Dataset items

——

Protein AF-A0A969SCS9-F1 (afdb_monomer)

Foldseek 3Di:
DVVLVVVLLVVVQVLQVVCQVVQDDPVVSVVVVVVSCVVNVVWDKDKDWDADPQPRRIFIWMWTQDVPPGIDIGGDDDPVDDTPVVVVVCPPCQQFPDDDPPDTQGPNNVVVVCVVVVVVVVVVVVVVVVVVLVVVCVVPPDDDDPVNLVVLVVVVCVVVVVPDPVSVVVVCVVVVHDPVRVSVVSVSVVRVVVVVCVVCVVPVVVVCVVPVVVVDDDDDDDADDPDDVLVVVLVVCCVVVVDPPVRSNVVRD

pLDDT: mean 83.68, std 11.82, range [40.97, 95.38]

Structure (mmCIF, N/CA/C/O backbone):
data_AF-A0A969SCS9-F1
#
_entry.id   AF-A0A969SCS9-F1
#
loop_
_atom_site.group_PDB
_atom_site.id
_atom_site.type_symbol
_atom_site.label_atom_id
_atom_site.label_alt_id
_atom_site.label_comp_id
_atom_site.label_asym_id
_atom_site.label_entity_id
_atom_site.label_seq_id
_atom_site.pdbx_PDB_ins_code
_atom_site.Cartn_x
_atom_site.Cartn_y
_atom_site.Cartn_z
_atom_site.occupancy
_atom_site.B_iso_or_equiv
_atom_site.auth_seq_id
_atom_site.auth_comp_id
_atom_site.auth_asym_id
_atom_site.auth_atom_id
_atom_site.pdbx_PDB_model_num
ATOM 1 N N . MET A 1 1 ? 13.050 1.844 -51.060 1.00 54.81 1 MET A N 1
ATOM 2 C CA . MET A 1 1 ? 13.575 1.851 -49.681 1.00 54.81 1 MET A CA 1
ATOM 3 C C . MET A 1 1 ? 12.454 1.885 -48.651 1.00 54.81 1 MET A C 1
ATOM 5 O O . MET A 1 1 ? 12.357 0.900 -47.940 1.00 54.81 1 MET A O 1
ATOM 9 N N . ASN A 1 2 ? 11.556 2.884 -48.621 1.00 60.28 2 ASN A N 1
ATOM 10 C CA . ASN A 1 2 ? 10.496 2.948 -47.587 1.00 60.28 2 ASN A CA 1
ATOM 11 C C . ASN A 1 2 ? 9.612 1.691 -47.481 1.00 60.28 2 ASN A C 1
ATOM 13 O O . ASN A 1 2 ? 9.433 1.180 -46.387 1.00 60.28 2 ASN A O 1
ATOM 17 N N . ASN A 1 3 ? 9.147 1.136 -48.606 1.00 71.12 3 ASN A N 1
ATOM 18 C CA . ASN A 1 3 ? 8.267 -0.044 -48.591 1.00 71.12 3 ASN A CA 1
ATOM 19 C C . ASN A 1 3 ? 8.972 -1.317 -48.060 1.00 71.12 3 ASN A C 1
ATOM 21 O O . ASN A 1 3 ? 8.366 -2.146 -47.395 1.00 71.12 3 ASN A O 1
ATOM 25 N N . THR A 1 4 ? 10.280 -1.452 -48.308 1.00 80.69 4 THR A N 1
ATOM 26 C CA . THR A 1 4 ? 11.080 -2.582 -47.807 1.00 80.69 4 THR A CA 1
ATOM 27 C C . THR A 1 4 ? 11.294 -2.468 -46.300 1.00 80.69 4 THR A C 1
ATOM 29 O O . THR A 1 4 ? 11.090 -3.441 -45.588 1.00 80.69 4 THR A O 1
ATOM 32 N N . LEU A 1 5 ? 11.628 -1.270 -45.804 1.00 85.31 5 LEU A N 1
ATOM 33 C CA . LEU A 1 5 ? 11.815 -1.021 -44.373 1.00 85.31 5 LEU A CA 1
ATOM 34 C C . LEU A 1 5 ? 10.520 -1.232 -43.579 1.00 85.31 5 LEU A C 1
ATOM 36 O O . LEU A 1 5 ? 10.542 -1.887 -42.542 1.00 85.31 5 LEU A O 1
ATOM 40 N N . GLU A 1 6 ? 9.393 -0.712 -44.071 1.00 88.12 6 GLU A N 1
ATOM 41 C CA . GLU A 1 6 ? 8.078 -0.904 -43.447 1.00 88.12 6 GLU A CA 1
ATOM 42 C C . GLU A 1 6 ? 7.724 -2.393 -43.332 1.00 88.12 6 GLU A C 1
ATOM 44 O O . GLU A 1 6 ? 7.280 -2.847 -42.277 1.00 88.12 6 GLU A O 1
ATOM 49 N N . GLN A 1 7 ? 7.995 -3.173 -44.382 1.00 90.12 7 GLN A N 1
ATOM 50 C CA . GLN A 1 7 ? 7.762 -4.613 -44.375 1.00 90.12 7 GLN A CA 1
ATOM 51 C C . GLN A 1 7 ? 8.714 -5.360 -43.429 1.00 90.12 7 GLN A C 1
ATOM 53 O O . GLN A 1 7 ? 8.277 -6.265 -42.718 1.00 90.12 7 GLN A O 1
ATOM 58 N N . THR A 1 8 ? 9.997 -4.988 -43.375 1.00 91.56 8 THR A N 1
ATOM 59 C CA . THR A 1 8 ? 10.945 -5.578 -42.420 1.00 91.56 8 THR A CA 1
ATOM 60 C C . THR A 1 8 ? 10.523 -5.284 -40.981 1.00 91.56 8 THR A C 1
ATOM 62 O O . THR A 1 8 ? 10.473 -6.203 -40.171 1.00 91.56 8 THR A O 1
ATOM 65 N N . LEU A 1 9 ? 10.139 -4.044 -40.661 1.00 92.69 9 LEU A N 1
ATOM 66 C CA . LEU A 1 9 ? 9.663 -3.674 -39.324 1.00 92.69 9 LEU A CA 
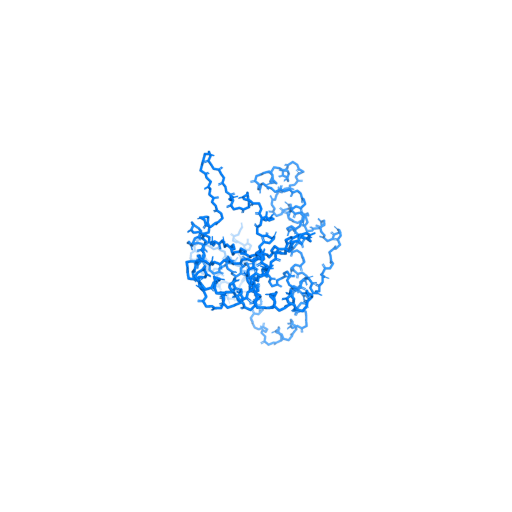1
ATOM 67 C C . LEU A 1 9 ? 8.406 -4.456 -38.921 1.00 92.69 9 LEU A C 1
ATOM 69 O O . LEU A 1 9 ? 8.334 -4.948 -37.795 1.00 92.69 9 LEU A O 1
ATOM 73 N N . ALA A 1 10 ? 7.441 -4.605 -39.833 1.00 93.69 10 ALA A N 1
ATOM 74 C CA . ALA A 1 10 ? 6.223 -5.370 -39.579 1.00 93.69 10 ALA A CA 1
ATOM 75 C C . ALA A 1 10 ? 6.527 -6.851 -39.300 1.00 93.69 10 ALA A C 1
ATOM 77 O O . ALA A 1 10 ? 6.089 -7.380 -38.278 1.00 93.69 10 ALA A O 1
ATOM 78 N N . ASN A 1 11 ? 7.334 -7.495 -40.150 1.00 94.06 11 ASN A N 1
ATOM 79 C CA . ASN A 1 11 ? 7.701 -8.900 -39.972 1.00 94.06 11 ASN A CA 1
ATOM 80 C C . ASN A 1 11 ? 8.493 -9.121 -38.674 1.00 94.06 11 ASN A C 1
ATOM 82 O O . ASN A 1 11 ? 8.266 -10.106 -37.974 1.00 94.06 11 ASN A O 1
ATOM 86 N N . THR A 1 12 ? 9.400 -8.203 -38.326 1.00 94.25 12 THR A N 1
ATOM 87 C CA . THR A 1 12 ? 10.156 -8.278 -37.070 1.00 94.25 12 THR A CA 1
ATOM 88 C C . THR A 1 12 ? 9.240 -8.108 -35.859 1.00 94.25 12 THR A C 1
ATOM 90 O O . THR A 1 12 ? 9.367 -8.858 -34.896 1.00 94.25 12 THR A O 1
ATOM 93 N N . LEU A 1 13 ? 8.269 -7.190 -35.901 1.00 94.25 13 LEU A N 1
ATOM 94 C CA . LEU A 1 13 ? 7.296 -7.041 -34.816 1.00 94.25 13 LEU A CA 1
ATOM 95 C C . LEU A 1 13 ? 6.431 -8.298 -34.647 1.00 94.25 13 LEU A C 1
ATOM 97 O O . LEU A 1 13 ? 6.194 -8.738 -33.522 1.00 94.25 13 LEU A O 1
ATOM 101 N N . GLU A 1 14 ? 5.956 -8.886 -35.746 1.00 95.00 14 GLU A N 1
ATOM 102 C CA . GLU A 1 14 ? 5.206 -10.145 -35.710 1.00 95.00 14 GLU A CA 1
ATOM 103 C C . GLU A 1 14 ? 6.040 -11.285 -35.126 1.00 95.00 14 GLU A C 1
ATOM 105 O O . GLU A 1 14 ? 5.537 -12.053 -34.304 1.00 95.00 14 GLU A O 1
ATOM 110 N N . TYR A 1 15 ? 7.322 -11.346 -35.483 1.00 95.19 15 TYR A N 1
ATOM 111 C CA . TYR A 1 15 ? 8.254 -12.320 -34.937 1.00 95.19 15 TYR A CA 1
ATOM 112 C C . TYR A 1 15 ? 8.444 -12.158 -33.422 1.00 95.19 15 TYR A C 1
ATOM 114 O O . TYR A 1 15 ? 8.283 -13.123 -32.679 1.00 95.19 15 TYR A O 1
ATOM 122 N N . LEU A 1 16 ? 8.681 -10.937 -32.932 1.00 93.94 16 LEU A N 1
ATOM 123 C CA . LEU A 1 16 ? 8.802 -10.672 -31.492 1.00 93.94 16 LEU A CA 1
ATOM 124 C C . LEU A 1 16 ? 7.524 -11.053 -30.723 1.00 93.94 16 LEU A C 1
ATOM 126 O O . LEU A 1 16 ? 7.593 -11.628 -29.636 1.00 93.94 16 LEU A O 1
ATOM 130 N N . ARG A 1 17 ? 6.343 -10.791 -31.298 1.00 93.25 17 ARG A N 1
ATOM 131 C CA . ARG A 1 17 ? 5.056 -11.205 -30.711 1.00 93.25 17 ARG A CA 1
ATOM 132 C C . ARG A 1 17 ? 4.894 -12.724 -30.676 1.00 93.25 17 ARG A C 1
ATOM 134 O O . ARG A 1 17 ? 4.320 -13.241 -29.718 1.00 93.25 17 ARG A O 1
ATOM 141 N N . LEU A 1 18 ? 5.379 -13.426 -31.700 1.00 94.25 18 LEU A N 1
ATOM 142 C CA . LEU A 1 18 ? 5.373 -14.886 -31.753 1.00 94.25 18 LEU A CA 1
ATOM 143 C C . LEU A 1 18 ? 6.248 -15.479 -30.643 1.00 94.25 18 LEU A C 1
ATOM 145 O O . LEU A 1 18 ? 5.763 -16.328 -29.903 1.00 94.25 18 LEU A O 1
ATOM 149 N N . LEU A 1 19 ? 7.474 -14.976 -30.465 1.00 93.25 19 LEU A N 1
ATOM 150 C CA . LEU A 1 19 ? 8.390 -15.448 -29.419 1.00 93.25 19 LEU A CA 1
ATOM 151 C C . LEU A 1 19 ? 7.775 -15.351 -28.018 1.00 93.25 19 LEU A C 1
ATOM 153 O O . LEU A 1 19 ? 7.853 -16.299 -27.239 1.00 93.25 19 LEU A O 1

——

[Your objective] Please return every line from the one that contains "ATOM 122 N N" through the end of the entries, exactly, leaving out all others.

[Response]
ATOM 122 N N . LEU A 1 16 ? 8.681 -10.937 -32.932 1.00 93.94 16 LEU A N 1
ATOM 123 C CA . LEU A 1 16 ? 8.802 -10.672 -31.492 1.00 93.94 16 LEU A CA 1
ATOM 124 C C . LEU A 1 16 ? 7.524 -11.053 -30.723 1.00 93.94 16 LEU A C 1
ATOM 126 O O . LEU A 1 16 ? 7.593 -11.628 -29.636 1.00 93.94 16 LEU A O 1
ATOM 130 N N . ARG A 1 17 ? 6.343 -10.791 -31.298 1.00 93.25 17 ARG A N 1
ATOM 131 C CA . ARG A 1 17 ? 5.056 -11.205 -30.711 1.00 93.25 17 ARG A CA 1
ATOM 132 C C . ARG A 1 17 ? 4.894 -12.724 -30.676 1.00 93.25 17 ARG A C 1
ATOM 134 O O . ARG A 1 17 ? 4.320 -13.241 -29.718 1.00 93.25 17 ARG A O 1
ATOM 141 N N . LEU A 1 18 ? 5.379 -13.426 -31.700 1.00 94.25 18 LEU A N 1
ATOM 142 C CA . LEU A 1 18 ? 5.373 -14.886 -31.753 1.00 94.25 18 LEU A CA 1
ATOM 143 C C . LEU A 1 18 ? 6.248 -15.479 -30.643 1.00 94.25 18 LEU A C 1
ATOM 145 O O . LEU A 1 18 ? 5.763 -16.328 -29.903 1.00 94.25 18 LEU A O 1
ATOM 149 N N . LEU A 1 19 ? 7.474 -14.976 -30.465 1.00 93.25 19 LEU A N 1
ATOM 150 C CA . LEU A 1 19 ? 8.390 -15.448 -29.419 1.00 93.25 19 LEU A CA 1
ATOM 151 C C . LEU A 1 19 ? 7.775 -15.351 -28.018 1.00 93.25 19 LEU A C 1
ATOM 153 O O . LEU A 1 19 ? 7.853 -16.299 -27.239 1.00 93.25 19 LEU A O 1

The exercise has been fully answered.